By Phil Plait | August 17, 2012 7:00 am

We live in the outskirts of our disk-shaped galaxy, our Sun and planets located about halfway from the center to the edge. This is a bit like living a few kilometers away from a city, in the suburbs. From that distance, when you look toward the city, you see more buildings, more activity, just more stuff going on.

The same thing is true for us on Earth: the center of the galaxy (downtown) is located toward the constellations of Sagittarius and Scorpius, so when we look in that direction there’s lots of fun things to see: more stars, more gas and dust, more clusters, more stellar nurseries.

And when you point the monster Very Large Telescopes ginormous 8 meter mirror in that direction you can see amazing details in that buzzing hubbub, like this lovely shot of the nebula NGC 6357:

[Click to ennebulanate, or grab the 3760 x 1560 pixel version. note: I rotated the image to make it fit the blog better and so you can see it more properly embiggened here.]

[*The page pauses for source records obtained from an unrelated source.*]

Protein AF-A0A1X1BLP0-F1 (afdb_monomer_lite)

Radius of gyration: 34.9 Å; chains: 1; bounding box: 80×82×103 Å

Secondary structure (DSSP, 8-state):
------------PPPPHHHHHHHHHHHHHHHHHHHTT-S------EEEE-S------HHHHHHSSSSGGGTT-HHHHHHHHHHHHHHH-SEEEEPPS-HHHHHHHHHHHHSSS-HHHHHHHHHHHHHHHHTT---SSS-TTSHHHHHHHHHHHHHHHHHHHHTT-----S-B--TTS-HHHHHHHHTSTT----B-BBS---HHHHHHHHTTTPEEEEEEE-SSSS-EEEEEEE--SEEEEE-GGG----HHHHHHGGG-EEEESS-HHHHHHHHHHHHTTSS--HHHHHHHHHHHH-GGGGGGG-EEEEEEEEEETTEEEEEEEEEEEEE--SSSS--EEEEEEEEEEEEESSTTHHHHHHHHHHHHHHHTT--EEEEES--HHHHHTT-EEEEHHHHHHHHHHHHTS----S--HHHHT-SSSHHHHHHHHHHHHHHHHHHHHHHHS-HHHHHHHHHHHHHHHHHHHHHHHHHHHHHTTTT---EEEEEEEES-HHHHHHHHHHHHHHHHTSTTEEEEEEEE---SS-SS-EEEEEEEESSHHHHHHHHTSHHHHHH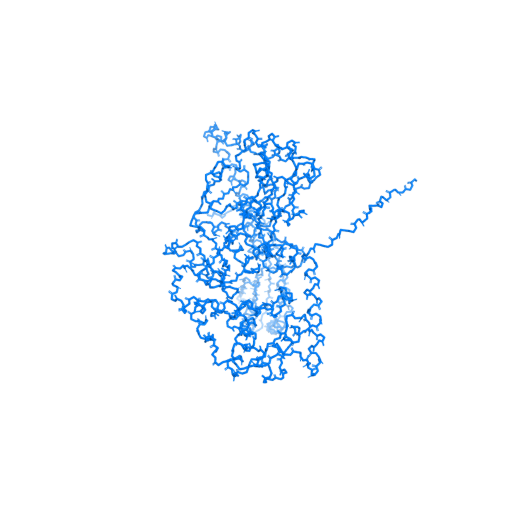HHHHHHTEEEEEEE-------TTGGGS---

pLDDT: mean 86.88, std 14.09, range [29.47, 98.38]

Foldseek 3Di:
DDDDPPPPPPPPDDDDPLSVLVVLQVVLVVVLVVCLPDQDDDADKDKDFDQDAQPLDPVVVVVLPFQPQPCPPPLNVLLNVLNVLLVVDRMAIAHDLDSVNLSVLLSLSPDPPDSNVNSNDSVNQLVCLLVPNHRDNRRCPRSRNSSSLVSNQSSVVSVCVVVVPPPVDDREDDPNGDVVVSLVLVPDPPPPHFKYKYLDDALLSCLLLVLQVWFWWWDWDPVDPDIGIMIITGQDQKWKKDFLLQFDDDPVLLVVQVQKAKFKLDCVLVFLVQQCVAPNCHGCPPSNSVSLVNVAPVVVVCVVSQKHKMKMFMDRPPDTFKIFIKMWGWDDDPDPDDTFTFLEIETRDMHGRDPSRVVNSSNLQSLQSVVQNRGIYTDGDDDDVSVVRPIDIDGSVVCSVVSVVRNRHGTDGGRPPVRNPPSGCNVSNVVSVVVSVVVVCVVVCLVPDDPVRVVVVVVVVVVVVCVVVVVVVVVVCVVQLVVFPFKKKKKFWFPDPVQLVVLVVVLVVLLVPQPFWDDKDKDWDDDPPDPIIMIMMIGTGSDNCSVVVSCPDPSNVVSVCSNVVRTPDMDIDGDDDDPDPVVVPPDDD

Structure (mmCIF, N/CA/C/O backbone):
data_AF-A0A1X1BLP0-F1
#
_entry.id   AF-A0A1X1BLP0-F1
#
loop_
_atom_site.group_PDB
_atom_site.id
_atom_site.type_symbol
_atom_site.label_atom_id
_atom_site.label_alt_id
_atom_site.label_comp_id
_atom_site.label_asym_id
_atom_site.label_entity_id
_atom_site.label_seq_id
_atom_site.pdbx_PDB_ins_code
_atom_site.Cartn_x
_atom_site.Cartn_y
_atom_site.Cartn_z
_atom_site.occupancy
_atom_site.B_iso_or_equiv
_atom_site.auth_seq_id
_atom_site.auth_comp_id
_atom_site.auth_asym_id
_atom_site.auth_atom_id
_atom_site.pdbx_PDB_model_num
ATOM 1 N N . MET A 1 1 ? 0.385 -47.149 27.158 1.00 39.03 1 MET A N 1
ATOM 2 C CA . MET A 1 1 ? -0.495 -47.193 25.975 1.00 39.03 1 MET A CA 1
ATOM 3 C C . MET A 1 1 ? -0.063 -46.043 25.104 1.00 39.03 1 MET A C 1
ATOM 5 O O . MET A 1 1 ? -0.123 -44.902 25.543 1.00 39.03 1 MET A O 1
ATOM 9 N N . GLU A 1 2 ? 0.576 -46.417 24.006 1.00 29.47 2 GLU A N 1
ATOM 10 C CA . GLU A 1 2 ? 1.414 -45.586 23.150 1.00 29.47 2 GLU A CA 1
ATOM 11 C C . GLU A 1 2 ? 0.610 -44.550 22.371 1.00 29.47 2 GLU A C 1
ATOM 13 O O . GLU A 1 2 ? -0.600 -44.684 22.177 1.00 29.47 2 GLU A O 1
ATOM 18 N N . GLY A 1 3 ? 1.320 -43.492 21.982 1.00 31.02 3 GLY A N 1
ATOM 19 C CA . GLY A 1 3 ? 0.777 -42.335 21.303 1.00 31.02 3 GLY A CA 1
ATOM 20 C C . GLY A 1 3 ? 0.316 -42.688 19.898 1.00 31.02 3 GLY A C 1
ATOM 21 O O . GLY A 1 3 ? 1.011 -43.354 19.137 1.00 31.02 3 GLY A O 1
ATOM 22 N N . ASN A 1 4 ? -0.869 -42.196 19.563 1.00 30.31 4 ASN A N 1
ATOM 23 C CA . ASN A 1 4 ? -1.386 -42.217 18.211 1.00 30.31 4 ASN A CA 1
ATOM 24 C C . ASN A 1 4 ? -1.035 -40.862 17.579 1.00 30.31 4 ASN A C 1
ATOM 26 O O . ASN A 1 4 ? -1.844 -39.933 17.564 1.00 30.31 4 ASN A O 1
ATOM 30 N N . GLU A 1 5 ? 0.221 -40.722 17.148 1.00 33.41 5 GLU A N 1
ATOM 31 C CA . GLU A 1 5 ? 0.650 -39.632 16.274 1.00 33.41 5 GLU A CA 1
ATOM 32 C C . GLU A 1 5 ? 0.002 -39.850 14.907 1.00 33.41 5 GLU A C 1
ATOM 34 O O . GLU A 1 5 ? 0.500 -40.587 14.053 1.00 33.41 5 GLU A O 1
ATOM 39 N N . GLY A 1 6 ? -1.159 -39.223 14.723 1.00 31.73 6 GLY A N 1
ATOM 40 C CA . GLY A 1 6 ? -1.837 -39.166 13.441 1.00 31.73 6 GLY A CA 1
ATOM 41 C C . GLY A 1 6 ? -0.898 -38.590 12.388 1.00 31.73 6 GLY A C 1
ATOM 42 O O . GLY A 1 6 ? -0.665 -37.384 12.340 1.00 31.73 6 GLY A O 1
ATOM 43 N N . HIS A 1 7 ? -0.378 -39.468 11.532 1.00 34.84 7 HIS A N 1
ATOM 44 C CA . HIS A 1 7 ? 0.217 -39.120 10.253 1.00 34.84 7 HIS A CA 1
ATOM 45 C C . HIS A 1 7 ? -0.858 -38.436 9.405 1.00 34.84 7 HIS A C 1
ATOM 47 O O . HIS A 1 7 ? -1.594 -39.079 8.655 1.00 34.84 7 HIS A O 1
ATOM 53 N N . GLY A 1 8 ? -0.972 -37.116 9.546 1.00 36.66 8 GLY A N 1
ATOM 54 C CA . GLY A 1 8 ? -1.642 -36.285 8.562 1.00 36.66 8 GLY A CA 1
ATOM 55 C C . GLY A 1 8 ? -0.914 -36.488 7.243 1.00 36.66 8 GLY A C 1
ATOM 56 O O . GLY A 1 8 ? 0.226 -36.050 7.093 1.00 36.66 8 GLY A O 1
ATOM 57 N N . ALA A 1 9 ? -1.545 -37.213 6.320 1.00 35.84 9 ALA A N 1
ATOM 58 C CA . ALA A 1 9 ? -1.061 -37.369 4.962 1.00 35.84 9 ALA A CA 1
ATOM 59 C C . ALA A 1 9 ? -0.756 -35.971 4.416 1.00 35.84 9 ALA A C 1
ATOM 61 O O . ALA A 1 9 ? -1.654 -35.146 4.242 1.00 35.84 9 ALA A O 1
ATOM 62 N N . ASN A 1 10 ? 0.531 -35.698 4.219 1.00 36.38 10 ASN A N 1
ATOM 63 C CA . ASN A 1 10 ? 1.033 -34.451 3.677 1.00 36.38 10 ASN A CA 1
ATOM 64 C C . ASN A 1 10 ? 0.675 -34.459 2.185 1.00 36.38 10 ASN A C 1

This piece is actually part of a much larger complex of gas and dust, but shows some nice features. The whole place is lousy with hydrogen gas, glowing rosy red due to energy pumped into it from young, massive, hot stars. Those stars are forming from that very gas, so they’re lighting up their own nursery. Running right through the middle is a river of interstellar dust – not like the dust bunnies under your bed, this is actually more like soot, and made up of complex clumps of organic molecules. This dust absorbs and blocks light behind it, so it looks like it’s splitting the gas cloud in half.

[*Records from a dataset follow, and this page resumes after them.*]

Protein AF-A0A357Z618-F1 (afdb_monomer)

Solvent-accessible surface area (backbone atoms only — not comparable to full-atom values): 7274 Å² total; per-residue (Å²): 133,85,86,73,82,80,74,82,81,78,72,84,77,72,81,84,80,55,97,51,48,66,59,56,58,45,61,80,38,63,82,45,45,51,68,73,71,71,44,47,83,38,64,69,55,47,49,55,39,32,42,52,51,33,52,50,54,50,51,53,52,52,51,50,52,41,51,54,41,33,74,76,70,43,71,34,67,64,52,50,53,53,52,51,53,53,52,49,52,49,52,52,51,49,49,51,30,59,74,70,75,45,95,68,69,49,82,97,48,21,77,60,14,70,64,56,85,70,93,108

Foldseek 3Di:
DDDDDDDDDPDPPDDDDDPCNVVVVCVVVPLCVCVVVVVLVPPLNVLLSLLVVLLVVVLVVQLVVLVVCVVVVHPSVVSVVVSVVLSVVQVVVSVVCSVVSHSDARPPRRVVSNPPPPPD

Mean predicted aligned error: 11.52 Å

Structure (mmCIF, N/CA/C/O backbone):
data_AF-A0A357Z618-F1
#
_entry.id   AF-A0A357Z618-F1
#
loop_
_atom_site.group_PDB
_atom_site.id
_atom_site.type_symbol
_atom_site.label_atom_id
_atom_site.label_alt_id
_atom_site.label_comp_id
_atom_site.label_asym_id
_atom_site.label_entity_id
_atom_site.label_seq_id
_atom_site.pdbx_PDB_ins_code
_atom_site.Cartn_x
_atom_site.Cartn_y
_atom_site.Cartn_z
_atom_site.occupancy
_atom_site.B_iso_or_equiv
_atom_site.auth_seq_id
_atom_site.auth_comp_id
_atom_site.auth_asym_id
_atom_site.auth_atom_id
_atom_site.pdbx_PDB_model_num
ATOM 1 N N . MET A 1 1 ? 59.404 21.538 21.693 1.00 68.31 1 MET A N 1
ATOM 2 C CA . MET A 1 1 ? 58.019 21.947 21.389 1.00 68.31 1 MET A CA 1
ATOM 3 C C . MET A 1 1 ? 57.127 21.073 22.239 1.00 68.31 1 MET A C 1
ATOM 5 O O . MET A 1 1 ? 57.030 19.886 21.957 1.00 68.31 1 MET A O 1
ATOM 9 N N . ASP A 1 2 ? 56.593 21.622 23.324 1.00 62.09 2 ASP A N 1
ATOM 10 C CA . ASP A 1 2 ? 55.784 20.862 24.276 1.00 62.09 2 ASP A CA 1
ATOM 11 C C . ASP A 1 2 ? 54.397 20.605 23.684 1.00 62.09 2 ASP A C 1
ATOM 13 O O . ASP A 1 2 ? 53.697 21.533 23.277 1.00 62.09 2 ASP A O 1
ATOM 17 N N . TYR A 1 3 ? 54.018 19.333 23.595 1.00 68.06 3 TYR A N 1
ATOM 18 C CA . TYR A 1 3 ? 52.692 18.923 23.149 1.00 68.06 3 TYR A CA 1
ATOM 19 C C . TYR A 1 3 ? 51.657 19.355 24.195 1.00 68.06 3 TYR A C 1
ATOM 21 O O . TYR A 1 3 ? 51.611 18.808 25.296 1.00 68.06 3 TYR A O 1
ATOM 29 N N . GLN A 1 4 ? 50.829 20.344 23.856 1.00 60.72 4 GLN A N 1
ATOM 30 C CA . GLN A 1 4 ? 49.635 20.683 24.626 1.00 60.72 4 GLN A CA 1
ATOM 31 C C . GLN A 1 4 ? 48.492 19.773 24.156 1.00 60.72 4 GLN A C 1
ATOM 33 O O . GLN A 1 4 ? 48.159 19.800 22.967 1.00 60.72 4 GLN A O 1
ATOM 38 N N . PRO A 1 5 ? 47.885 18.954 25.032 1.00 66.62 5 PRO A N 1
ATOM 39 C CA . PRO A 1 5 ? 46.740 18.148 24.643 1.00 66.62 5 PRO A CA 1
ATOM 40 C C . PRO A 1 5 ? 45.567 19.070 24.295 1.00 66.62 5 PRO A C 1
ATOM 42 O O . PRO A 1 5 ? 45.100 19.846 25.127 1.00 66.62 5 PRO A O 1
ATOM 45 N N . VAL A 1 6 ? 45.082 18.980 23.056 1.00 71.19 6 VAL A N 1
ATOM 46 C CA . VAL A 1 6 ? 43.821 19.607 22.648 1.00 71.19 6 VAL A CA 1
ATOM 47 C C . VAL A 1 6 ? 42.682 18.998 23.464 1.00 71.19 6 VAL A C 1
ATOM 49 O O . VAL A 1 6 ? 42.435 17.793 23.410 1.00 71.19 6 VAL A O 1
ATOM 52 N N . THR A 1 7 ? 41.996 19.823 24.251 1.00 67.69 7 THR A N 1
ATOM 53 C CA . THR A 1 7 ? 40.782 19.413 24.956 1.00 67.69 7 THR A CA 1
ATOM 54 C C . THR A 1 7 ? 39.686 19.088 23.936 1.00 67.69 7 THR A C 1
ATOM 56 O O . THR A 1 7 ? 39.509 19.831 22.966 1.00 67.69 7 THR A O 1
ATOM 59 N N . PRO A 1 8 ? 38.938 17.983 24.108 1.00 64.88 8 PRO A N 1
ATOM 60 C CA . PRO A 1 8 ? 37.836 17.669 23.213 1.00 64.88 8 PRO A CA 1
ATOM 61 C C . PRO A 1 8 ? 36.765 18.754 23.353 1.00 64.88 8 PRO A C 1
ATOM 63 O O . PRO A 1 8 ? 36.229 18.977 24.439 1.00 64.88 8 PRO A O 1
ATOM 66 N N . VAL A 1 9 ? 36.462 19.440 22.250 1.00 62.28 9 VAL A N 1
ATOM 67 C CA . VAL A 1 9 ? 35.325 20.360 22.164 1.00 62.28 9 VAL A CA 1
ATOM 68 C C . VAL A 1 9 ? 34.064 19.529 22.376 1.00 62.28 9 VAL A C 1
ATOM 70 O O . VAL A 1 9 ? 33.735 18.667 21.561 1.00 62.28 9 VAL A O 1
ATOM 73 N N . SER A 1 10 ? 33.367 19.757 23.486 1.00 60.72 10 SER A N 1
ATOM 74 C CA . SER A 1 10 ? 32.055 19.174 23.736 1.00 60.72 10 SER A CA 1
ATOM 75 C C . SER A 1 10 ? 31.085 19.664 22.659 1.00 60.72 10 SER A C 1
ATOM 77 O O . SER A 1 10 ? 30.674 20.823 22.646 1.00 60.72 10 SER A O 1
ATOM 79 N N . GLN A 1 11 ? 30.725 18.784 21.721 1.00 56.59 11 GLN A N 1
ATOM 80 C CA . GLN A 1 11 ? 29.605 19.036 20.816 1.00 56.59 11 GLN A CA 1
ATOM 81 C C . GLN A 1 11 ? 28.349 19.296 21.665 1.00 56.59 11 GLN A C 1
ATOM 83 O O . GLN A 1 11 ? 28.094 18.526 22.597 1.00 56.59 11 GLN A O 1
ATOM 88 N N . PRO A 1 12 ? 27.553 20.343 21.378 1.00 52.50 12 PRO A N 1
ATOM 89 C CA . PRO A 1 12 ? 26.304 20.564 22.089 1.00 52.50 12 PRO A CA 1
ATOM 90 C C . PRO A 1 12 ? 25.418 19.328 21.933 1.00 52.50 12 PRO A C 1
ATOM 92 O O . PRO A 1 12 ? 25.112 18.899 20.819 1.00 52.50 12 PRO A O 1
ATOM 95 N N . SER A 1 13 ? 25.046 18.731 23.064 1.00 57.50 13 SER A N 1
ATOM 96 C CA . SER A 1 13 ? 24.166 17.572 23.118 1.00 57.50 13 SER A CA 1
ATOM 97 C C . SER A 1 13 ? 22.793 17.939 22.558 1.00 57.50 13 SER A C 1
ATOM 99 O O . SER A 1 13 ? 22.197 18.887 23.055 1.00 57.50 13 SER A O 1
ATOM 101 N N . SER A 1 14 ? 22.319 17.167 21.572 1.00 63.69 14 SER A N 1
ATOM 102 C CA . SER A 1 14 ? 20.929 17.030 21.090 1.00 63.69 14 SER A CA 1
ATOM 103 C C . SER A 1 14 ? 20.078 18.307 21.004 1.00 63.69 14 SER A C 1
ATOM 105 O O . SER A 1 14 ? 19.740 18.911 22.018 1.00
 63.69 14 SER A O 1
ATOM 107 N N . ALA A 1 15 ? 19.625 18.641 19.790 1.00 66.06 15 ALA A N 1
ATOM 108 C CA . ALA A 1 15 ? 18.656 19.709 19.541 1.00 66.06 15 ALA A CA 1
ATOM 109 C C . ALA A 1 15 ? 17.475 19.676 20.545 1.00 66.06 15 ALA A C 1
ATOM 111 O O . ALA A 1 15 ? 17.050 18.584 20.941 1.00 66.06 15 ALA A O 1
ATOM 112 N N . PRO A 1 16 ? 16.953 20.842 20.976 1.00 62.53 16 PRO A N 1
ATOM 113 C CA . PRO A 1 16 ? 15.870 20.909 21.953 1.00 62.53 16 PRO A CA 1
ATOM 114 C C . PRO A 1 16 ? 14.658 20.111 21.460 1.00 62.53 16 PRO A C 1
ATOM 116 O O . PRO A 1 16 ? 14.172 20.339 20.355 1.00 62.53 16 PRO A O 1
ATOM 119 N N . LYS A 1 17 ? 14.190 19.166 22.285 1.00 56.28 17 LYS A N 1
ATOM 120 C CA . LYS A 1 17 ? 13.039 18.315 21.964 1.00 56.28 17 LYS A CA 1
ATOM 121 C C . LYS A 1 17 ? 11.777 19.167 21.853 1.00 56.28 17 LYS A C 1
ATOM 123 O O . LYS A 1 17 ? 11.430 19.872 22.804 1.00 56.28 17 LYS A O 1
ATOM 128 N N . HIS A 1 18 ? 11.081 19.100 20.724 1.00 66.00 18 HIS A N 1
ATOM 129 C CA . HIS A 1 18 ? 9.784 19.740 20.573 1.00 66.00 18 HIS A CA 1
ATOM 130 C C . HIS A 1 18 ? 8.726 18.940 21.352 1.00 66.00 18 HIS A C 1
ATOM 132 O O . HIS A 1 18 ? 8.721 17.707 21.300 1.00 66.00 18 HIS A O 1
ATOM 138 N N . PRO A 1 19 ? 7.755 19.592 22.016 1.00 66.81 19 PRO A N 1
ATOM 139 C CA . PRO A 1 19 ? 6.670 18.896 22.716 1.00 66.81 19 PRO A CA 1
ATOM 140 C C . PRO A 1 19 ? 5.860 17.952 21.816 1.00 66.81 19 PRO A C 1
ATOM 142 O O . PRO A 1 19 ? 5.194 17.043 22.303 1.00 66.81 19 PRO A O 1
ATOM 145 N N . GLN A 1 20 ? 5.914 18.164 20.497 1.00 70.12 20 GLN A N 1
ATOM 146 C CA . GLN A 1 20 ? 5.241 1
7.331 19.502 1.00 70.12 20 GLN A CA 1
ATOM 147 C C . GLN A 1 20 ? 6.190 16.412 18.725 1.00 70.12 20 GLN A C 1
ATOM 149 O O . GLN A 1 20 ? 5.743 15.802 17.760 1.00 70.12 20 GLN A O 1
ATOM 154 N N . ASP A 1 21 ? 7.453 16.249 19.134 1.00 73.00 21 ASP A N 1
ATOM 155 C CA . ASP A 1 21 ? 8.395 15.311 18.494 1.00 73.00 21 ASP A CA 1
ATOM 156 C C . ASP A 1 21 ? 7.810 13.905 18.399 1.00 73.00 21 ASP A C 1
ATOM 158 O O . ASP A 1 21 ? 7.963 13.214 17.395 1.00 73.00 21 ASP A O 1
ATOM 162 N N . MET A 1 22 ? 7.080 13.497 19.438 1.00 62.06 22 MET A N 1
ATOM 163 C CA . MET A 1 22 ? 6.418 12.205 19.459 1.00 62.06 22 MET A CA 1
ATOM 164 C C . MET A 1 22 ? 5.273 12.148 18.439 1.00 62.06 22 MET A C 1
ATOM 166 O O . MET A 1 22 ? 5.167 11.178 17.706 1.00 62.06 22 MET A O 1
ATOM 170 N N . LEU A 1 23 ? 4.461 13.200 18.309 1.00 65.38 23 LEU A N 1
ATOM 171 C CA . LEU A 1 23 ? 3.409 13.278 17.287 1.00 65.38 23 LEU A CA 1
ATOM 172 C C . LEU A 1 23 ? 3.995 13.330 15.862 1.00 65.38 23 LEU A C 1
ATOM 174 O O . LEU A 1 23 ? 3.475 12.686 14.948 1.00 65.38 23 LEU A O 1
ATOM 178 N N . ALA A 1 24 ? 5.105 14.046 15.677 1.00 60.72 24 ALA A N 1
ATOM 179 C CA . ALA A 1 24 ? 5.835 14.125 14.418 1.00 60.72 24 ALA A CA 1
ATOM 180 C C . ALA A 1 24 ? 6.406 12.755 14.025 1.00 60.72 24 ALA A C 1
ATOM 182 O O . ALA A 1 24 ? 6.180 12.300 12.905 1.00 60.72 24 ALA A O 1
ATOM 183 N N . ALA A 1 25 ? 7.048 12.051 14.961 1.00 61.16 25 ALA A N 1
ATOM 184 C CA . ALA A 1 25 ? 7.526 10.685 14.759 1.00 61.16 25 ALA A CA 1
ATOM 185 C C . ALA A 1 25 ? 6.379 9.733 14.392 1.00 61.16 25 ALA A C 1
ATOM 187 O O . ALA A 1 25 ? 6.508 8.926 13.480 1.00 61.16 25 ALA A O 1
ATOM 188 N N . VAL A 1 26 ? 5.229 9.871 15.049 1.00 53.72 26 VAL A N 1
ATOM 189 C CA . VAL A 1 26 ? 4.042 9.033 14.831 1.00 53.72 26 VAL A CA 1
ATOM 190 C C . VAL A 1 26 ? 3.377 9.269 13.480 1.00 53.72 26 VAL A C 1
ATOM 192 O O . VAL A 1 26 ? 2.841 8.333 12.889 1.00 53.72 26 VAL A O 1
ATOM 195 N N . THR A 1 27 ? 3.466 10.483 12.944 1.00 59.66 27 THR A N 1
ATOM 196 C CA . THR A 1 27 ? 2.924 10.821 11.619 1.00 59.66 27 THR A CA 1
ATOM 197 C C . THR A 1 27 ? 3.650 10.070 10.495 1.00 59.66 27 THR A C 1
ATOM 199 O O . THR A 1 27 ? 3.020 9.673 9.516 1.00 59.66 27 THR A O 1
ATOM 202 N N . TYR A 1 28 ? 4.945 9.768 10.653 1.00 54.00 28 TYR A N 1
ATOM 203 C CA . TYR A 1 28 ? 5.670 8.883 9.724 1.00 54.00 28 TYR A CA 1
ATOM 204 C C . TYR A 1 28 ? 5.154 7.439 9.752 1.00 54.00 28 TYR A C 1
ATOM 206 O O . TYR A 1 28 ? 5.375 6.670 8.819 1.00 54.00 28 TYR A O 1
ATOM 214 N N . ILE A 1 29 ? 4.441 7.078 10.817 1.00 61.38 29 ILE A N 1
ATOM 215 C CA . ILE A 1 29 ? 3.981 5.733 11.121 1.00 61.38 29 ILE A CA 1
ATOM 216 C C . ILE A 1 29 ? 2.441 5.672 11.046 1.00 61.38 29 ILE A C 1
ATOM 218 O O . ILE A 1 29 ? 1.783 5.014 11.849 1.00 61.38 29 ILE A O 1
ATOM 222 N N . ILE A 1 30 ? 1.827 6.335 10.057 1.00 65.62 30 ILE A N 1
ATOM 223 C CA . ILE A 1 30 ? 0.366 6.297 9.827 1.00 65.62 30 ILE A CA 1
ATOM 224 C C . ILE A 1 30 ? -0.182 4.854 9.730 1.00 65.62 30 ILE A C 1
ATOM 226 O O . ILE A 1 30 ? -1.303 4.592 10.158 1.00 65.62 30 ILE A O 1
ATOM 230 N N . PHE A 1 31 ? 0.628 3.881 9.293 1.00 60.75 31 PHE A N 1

You can also see some structures in the dust, like the "fingers" of material at the top pointing to the center of the gas. Those are actually dense clumps of material being slowly blasted away by the fierce, intense ultraviolet light from newborn stars. Think of them like sandbars in a river getting eaten away by the current. They point right at the stars doing the deed, a cosmic "j’accuse!"

Nebulae like this are among my favorite objects in the sky. They’re beautiful, they’re fascinating, and it’s more than a little mind-blowing to know that there are dozens, hundreds, maybe thousands of stars being born in these objects even as we watch. And it also gives me a bit of a shiver to know that these objects are ephemeral, too: the stars being born really are slowly eating away at the material… and many of these stars will explode as supernovae someday, and that destruction won’t be slow anymore! The onslaught of high-energy radiation and material moving outwards from those stellar blasts at thousands of kilometers per second will make short work of this nebula. So take a look while you can. In a million years or four, this whole thing will be gone.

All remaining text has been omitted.